Quanto al calcolo della volumetria essa è erroneamente compiuta in relazione all’intero fabbricato, che non appartiene alla ricorrente, mentre dovrebbe computarsi esclusivamente in relazione al suo appartamento, con una ben diversa percentuale di aumento di superficie e cubatura.

Deve poi escludersi che possa trattarsi di mera pertinenza atteso che il collegamento con l’appartamento e la cubatura del locale finiscono per configurare il manufatto come ampliamento dei vani dell’appartamento.

Il Collegio, non discostandosi dalla prevalente giurisprudenza in materia, ritiene che costituisca " pertinenza urbanistica ", ai sensi dell’art. 7 comma 2, lett. a), l. 25 marzo 1982 n. 94, un’opera preordinata ad un’oggettiva esigenza dell’edificio principale, funzionalmente inserita al servizio dello stesso, sfornita di un autonomo valore di mercato, non valutabile in termini di cubatura o comunque dotata di un volume minimo, tale da non consentire, in relazione anche alle caratteristiche dell’edificio principale, una sua destinazione autonoma e diversa da quella a servizio dell’immobile a cui accede. Pertanto, in materia edilizia, la natura pertinenziale di un’opera deve essere desunta da inequivoci dati obiettivi, i quali devono al tempo stesso escludere che l’opera stessa possa essere altrimenti utilizzata, se non per il servizio e/o l’ornamento dell’edificio principale (ex multis Tar Lazio Roma, sez. II, 17 novembre 2005, n. 11517, che ha escluso la natura pertinenziale di un vano realizzato in area discosta dall’edificio principale, finalizzato al servizio come garage solo in base alle intenzioni ed alle dichiarazioni dell’interessato).

Vi è inoltre da aggiungere, in relazione ai lavori di sostituzione del tetto del manufatto, che, condividendo un consolidato orientamento del giudice amministrativo, il Collegio ritiene che in presenza di manufatti abusivi non sanati né condonati, gli interventi ulteriori (sia pure riconducibili, nella loro oggettività, alle categorie della manutenzione straordinaria, del restauro e/o risanamento conservativo, della ristrutturazione, della realizzazione di opere costituenti pertinenze urbanistiche) ripetono le caratteristiche di illegittimità dell’opera principale alla quale ineriscono strutturalmente" (cfr. Tar Campania, Napoli, sesta sezione, sentenze 5 maggio 2010, n. 2811, 10 febbraio 2010, n. 847 e 28 gennaio 2010, n. 423; sezione seconda, 7 novembre 2008, n. 19372;ma vedi anche Cass. penale, sezione terza, 24 ottobre 2008, n. 45070), con conseguente "obbligo del comune di ordinarne la demolizione".
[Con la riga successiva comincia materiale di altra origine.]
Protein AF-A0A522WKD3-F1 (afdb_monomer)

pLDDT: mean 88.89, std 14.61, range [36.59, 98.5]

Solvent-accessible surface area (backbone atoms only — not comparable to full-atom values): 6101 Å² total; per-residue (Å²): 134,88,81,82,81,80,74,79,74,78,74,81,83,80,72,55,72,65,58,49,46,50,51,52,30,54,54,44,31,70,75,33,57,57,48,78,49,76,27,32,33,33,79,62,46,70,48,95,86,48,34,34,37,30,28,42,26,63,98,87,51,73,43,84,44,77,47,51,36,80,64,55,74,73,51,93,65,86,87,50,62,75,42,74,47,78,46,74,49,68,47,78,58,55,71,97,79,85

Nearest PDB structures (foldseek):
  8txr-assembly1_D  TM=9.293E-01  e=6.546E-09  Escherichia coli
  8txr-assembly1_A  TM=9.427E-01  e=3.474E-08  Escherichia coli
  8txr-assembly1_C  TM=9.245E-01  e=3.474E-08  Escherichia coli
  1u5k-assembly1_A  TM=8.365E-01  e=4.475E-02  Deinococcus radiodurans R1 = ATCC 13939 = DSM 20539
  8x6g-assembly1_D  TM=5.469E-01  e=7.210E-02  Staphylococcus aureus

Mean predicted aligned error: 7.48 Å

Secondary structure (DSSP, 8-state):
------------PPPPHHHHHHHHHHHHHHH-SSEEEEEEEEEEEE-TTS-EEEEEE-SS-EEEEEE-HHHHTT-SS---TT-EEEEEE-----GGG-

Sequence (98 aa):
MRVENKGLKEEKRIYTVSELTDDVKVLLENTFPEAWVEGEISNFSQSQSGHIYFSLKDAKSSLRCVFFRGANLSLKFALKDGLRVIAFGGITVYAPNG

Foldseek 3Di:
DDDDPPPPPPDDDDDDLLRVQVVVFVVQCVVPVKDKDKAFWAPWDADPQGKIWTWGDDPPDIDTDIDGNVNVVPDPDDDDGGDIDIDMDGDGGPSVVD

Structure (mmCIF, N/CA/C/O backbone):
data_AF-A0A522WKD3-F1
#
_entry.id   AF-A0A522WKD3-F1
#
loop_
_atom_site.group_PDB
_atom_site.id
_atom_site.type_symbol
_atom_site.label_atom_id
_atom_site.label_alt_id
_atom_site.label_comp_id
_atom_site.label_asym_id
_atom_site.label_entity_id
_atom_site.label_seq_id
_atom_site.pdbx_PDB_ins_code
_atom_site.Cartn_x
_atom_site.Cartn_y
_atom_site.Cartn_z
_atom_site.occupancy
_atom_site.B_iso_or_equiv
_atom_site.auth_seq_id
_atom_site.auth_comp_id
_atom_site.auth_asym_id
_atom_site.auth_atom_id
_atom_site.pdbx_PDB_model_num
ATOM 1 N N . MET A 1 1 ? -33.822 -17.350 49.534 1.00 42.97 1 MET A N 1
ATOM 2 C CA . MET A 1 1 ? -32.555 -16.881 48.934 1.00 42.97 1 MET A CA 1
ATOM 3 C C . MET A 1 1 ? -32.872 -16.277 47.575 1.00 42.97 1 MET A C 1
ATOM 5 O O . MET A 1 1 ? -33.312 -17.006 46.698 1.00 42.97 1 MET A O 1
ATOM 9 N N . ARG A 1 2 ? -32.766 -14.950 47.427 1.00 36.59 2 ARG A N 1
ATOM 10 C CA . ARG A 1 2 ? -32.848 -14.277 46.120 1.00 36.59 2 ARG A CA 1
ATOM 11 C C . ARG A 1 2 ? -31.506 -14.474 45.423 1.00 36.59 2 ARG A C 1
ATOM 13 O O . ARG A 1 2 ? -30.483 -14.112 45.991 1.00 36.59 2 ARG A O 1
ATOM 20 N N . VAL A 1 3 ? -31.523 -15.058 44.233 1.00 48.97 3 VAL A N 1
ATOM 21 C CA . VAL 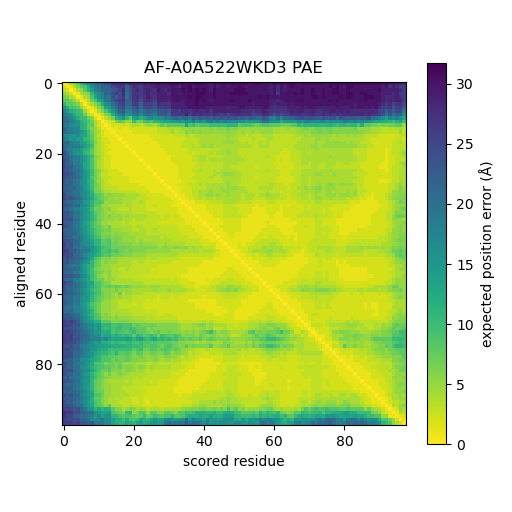A 1 3 ? -30.360 -15.095 43.344 1.00 48.97 3 VAL A CA 1
ATOM 22 C C . VAL A 1 3 ? -30.460 -13.839 42.484 1.00 48.97 3 VAL A C 1
ATOM 24 O O . VAL A 1 3 ? -31.395 -13.702 41.697 1.00 48.97 3 VAL A O 1
ATOM 27 N N . GLU A 1 4 ? -29.575 -12.871 42.706 1.00 45.38 4 GLU A N 1
ATOM 28 C CA . GLU A 1 4 ? -29.501 -11.673 41.871 1.00 45.38 4 GLU A CA 1
ATOM 29 C C . GLU A 1 4 ? -28.828 -12.029 40.544 1.00 45.38 4 GLU A C 1
ATOM 31 O O . GLU A 1 4 ? -27.621 -12.248 40.475 1.00 45.38 4 GLU A O 1
ATOM 36 N N . ASN A 1 5 ? -29.621 -12.082 39.475 1.00 50.50 5 ASN A N 1
ATOM 37 C CA . ASN A 1 5 ? -29.113 -12.169 38.113 1.00 50.50 5 ASN A CA 1
ATOM 38 C C . ASN A 1 5 ? -28.655 -10.767 37.678 1.00 50.50 5 ASN A C 1
ATOM 40 O O . ASN A 1 5 ? -29.449 -9.966 37.180 1.00 50.50 5 ASN A O 1
ATOM 44 N N . LYS A 1 6 ? -27.372 -10.446 37.878 1.00 53.97 6 LYS A N 1
ATOM 45 C CA . LYS A 1 6 ? -26.737 -9.286 37.237 1.00 53.97 6 LYS A CA 1
ATOM 46 C C . LYS A 1 6 ? -26.482 -9.616 35.767 1.00 53.97 6 LYS A C 1
ATOM 48 O O . LYS A 1 6 ? -25.399 -10.051 35.392 1.00 53.97 6 LYS A O 1
ATOM 53 N N . GLY A 1 7 ? -27.497 -9.406 34.933 1.00 50.91 7 GLY A N 1
ATOM 54 C CA . GLY A 1 7 ? -27.300 -9.289 33.494 1.00 50.91 7 GLY A CA 1
ATOM 55 C C . GLY A 1 7 ? -26.447 -8.053 33.222 1.00 50.91 7 GLY A C 1
ATOM 56 O O . GLY A 1 7 ? -26.943 -6.931 33.309 1.00 50.91 7 GLY A O 1
ATOM 57 N N . LEU A 1 8 ? -25.160 -8.253 32.939 1.00 55.19 8 LEU A N 1
ATOM 58 C CA . LEU A 1 8 ? -24.301 -7.216 32.380 1.00 55.19 8 LEU A CA 1
ATOM 59 C C . LEU A 1 8 ? -24.884 -6.851 31.011 1.00 55.19 8 LEU A C 1
ATOM 61 O O . LEU A 1 8 ? -24.754 -7.602 30.048 1.00 55.19 8 LEU A O 1
ATOM 65 N N . LYS A 1 9 ? -25.580 -5.716 30.929 1.00 58.12 9 LYS A N 1
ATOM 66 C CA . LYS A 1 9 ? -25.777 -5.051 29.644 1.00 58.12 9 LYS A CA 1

Quanto al pagamento dell’ICI in misura maggiore si tratta di circostanza del tutto estranea ed irrilevante ai fini della valutazione dell’abusività dell’opera, atteso che la misura del pagamento non risulta imposta a seguito di accertamento in ordine alla regolarità del titolo edilizio.
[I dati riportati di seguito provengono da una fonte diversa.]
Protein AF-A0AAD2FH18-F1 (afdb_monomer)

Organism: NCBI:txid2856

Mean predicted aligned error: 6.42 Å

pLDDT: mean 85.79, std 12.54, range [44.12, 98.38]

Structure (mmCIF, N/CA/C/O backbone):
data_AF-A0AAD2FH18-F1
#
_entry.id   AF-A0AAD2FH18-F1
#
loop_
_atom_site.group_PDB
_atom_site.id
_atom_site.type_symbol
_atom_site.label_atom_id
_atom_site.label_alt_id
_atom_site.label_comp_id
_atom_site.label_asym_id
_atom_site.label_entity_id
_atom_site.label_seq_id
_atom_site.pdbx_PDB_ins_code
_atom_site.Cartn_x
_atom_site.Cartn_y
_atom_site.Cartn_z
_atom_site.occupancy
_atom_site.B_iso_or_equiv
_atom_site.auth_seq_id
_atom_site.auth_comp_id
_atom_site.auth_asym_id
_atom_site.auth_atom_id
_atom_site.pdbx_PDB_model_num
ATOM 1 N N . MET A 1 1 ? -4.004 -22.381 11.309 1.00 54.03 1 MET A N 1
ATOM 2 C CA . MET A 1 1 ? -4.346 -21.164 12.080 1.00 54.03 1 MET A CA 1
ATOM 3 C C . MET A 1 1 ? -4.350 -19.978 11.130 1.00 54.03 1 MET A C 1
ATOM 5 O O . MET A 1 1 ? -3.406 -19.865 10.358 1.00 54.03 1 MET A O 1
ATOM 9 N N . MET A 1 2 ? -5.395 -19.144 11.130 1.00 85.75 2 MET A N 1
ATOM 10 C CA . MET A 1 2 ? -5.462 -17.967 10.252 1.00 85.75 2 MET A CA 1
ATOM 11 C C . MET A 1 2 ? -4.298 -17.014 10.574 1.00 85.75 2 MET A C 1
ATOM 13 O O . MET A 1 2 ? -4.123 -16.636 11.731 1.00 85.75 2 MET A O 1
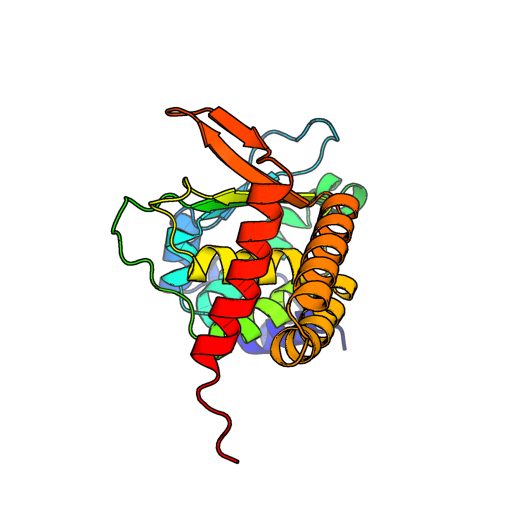ATOM 17 N N . ASN A 1 3 ? -3.467 -16.670 9.583 1.00 91.12 3 ASN A N 1
ATOM 18 C CA . ASN A 1 3 ? -2.199 -15.962 9.816 1.00 91.12 3 ASN A CA 1
ATOM 19 C C . ASN A 1 3 ? -2.380 -14.613 10.535 1.00 91.12 3 ASN A C 1
ATOM 21 O O . ASN A 1 3 ? -1.552 -14.275 11.378 1.00 91.12 3 ASN A O 1
ATOM 25 N N . PHE A 1 4 ? -3.476 -13.885 10.296 1.00 91.94 4 PHE A N 1
ATOM 26 C CA . PHE A 1 4 ? -3.735 -12.614 10.982 1.00 91.94 4 PHE A CA 1
ATOM 27 C C . PHE A 1 4 ? -3.898 -12.763 12.507 1.00 91.94 4 PHE A C 1
ATOM 29 O O . PHE A 1 4 ? -3.505 -11.865 13.244 1.00 91.94 4 PHE A O 1
ATOM 36 N N . LEU A 1 5 ? -4.402 -13.902 13.009 1.00 95.44 5 LEU A N 1
ATOM 37 C CA . LEU A 1 5 ? -4.494 -14.156 14.456 1.00 95.44 5 LEU A CA 1
ATOM 38 C C . LEU A 1 5 ? -3.111 -14.354 15.085 1.00 95.44 5 LEU A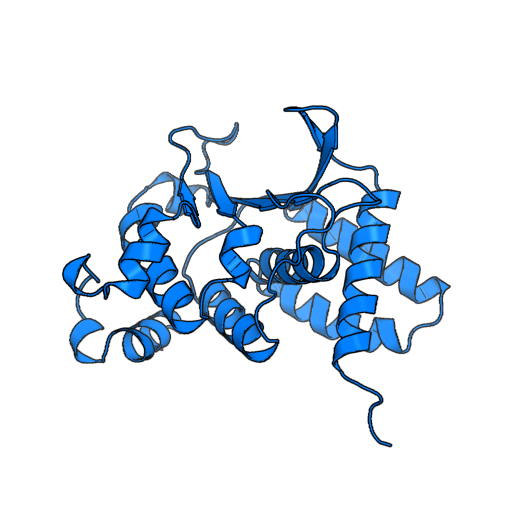 C 1
ATOM 40 O O . LEU A 1 5 ? -2.900 -13.970 16.232 1.00 95.44 5 LEU A O 1
ATOM 44 N N . ARG A 1 6 ? -2.149 -14.902 14.327 1.00 96.12 6 ARG A N 1
ATOM 45 C CA . ARG A 1 6 ? -0.748 -14.983 14.770 1.00 96.12 6 ARG A CA 1
ATOM 46 C C . ARG A 1 6 ? -0.147 -13.589 14.880 1.00 96.12 6 ARG A C 1
ATOM 48 O O . ARG A 1 6 ? 0.470 -13.290 15.891 1.00 96.12 6 ARG A O 1
ATOM 55 N N . TYR A 1 7 ? -0.386 -12.732 13.885 1.00 96.00 7 TYR A N 1
ATOM 56 C CA . TYR A 1 7 ? 0.015 -11.326 13.948 1.00 96.00 7 TYR A CA 1
ATOM 57 C C . TYR A 1 7 ? -0.607 -10.618 15.152 1.00 96.00 7 TYR A C 1
ATOM 59 O O . TYR A 1 7 ? 0.107 -9.961 15.902 1.00 96.00 7 TYR A O 1
ATOM 67 N N . LYS A 1 8 ? -1.904 -10.820 15.403 1.00 97.25 8 LYS A N 1
ATOM 68 C CA . LYS A 1 8 ? -2.570 -10.285 16.592 1.00 97.25 8 LYS A CA 1
ATOM 69 C C . LYS A 1 8 ? -1.863 -10.722 17.880 1.00 97.25 8 LYS A C 1
ATOM 71 O O . LYS A 1 8 ? -1.479 -9.871 18.671 1.00 97.25 8 LYS A O 1
ATOM 76 N N . ALA A 1 9 ? -1.606 -12.020 18.049 1.00 97.50 9 ALA A N 1
ATOM 77 C CA . ALA A 1 9 ? -0.902 -12.552 19.217 1.00 97.50 9 ALA A CA 1
ATOM 78 C C . ALA A 1 9 ? 0.508 -11.959 19.382 1.00 97.50 9 ALA A C 1
ATOM 80 O O . ALA A 1 9 ? 0.883 -11.549 20.477 1.00 97.50 9 ALA A O 1
ATOM 81 N N . THR A 1 10 ? 1.280 -11.884 18.292 1.00 97.31 10 THR A N 1
ATOM 82 C CA . THR A 1 10 ? 2.648 -11.346 18.292 1.00 97.31 10 THR A CA 1
ATOM 83 C C . THR A 1 10 ? 2.692 -9.873 18.682 1.00 97.31 10 THR A C 1
ATOM 85 O O . THR A 1 10 ? 3.581 -9.471 19.425 1.00 97.31 10 THR A O 1
ATOM 88 N N . TYR A 1 11 ? 1.753 -9.071 18.181 1.00 97.38 11 TYR A N 1
ATOM 89 C CA . TYR A 1 11 ? 1.812 -7.617 18.308 1.00 97.38 11 TYR A CA 1
ATOM 90 C C . TYR A 1 11 ? 1.000 -7.049 19.472 1.00 97.38 11 TYR A C 1
ATOM 92 O O . TYR A 1 11 ? 1.288 -5.939 19.912 1.00 97.38 11 TYR A O 1
ATOM 100 N N . PHE A 1 12 ? 0.022 -7.798 19.982 1.00 97.88 12 PHE A N 1
ATOM 101 C CA . PHE A 1 12 ? -0.885 -7.349 21.039 1.00 97.88 12 PHE A CA 1
ATOM 102 C C . PHE A 1 12 ? -0.884 -8.248 22.283 1.00 97.88 12 PHE A C 1
ATOM 104 O O . PHE A 1 12 ? -1.388 -7.822 23.317 1.00 97.88 12 PHE A O 1
ATOM 111 N N . GLY A 1 13 ? -0.299 -9.447 22.214 1.00 97.94 13 GLY A N 1
ATOM 112 C CA . GLY A 1 13 ? -0.327 -10.436 23.294 1.00 97.94 13 GLY A CA 1
ATOM 113 C C . GLY A 1 13 ? -1.401 -11.510 23.094 1.00 97.94 13 GLY A C 1
ATOM 114 O O . GLY A 1 13 ? -2.406 -11.308 22.408 1.00 97.94 13 GLY A O 1
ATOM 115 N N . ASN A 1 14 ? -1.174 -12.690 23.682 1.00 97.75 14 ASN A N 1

Anche il secondo motivo va quindi respinto.

Infondata è anche la censura di difetto di motivazione in ordine all’interesse pubblico attuale, atteso che, per consolidato indirizzo anche di questa Sezione, l’ordinanza di demolizione di opere abusive non richiede una specifica motivazione sulle ragioni di pubblico interesse che ne giustificano l’emanazione, tranne i casi in cui, a causa del lungo lasso di tempo trascorso dalla violazione, si sia creata a favore del privato una situazione di fatto del tutto consolidata per la cui modificazione l’Autorità comunale procedente è tenuta ad indicare le ragioni che a distanza di tempo giustificano l’adozione del provvedimento sanzionatorio (Cfr. Cons. Stato, Sez. V, 12 marzo 1996 n. 247, e T.A.R. Friuli Venezia Giulia 27 novembre 2000 n. 1246, e più di recente Tar, Abruzzo, Pescara n. 924/07).

Si è già ampiamente interloquito in ordine all’incertezza sull’epoca dell’abuso, risultando certamente assai più verosimile che lo stesso, nella sua attuale consistenza, sia stato realizzato in epoca di poco precedente alla proposizione dell’atto di citazione notificato dalla controinteressata e vicina sig.ra Motta nel 1996.

Ciò premesso, il tempo trascorso non appare tale da giustificare la necessità di una specifica motivazione in relazione all’interesse pubblico alla demolizione di un manufatto posizionato nel cortile interno di una palazzina e qualificato "deposito con pollaio" in una scheda di accertamento catastale del 1957.

Deve, peraltro, evidenziarsi che, nel caso di specie, le ragioni di pubblico interesse possano ritenersi implicite nel provvedimento impugnato, in considerazione della collocazione del manufatto abusivo all’interno del pozzo di luce di una palazzina destinata a civile abitazione ed abitata da altri 9 diversi residenti, ovvero in ragione dell’area occupata che, ferma restando la proprietà della stessa in capo alla ricorrente, costituisce fonte di luce ed aria per tutti gli appartamenti che vi si affacciano.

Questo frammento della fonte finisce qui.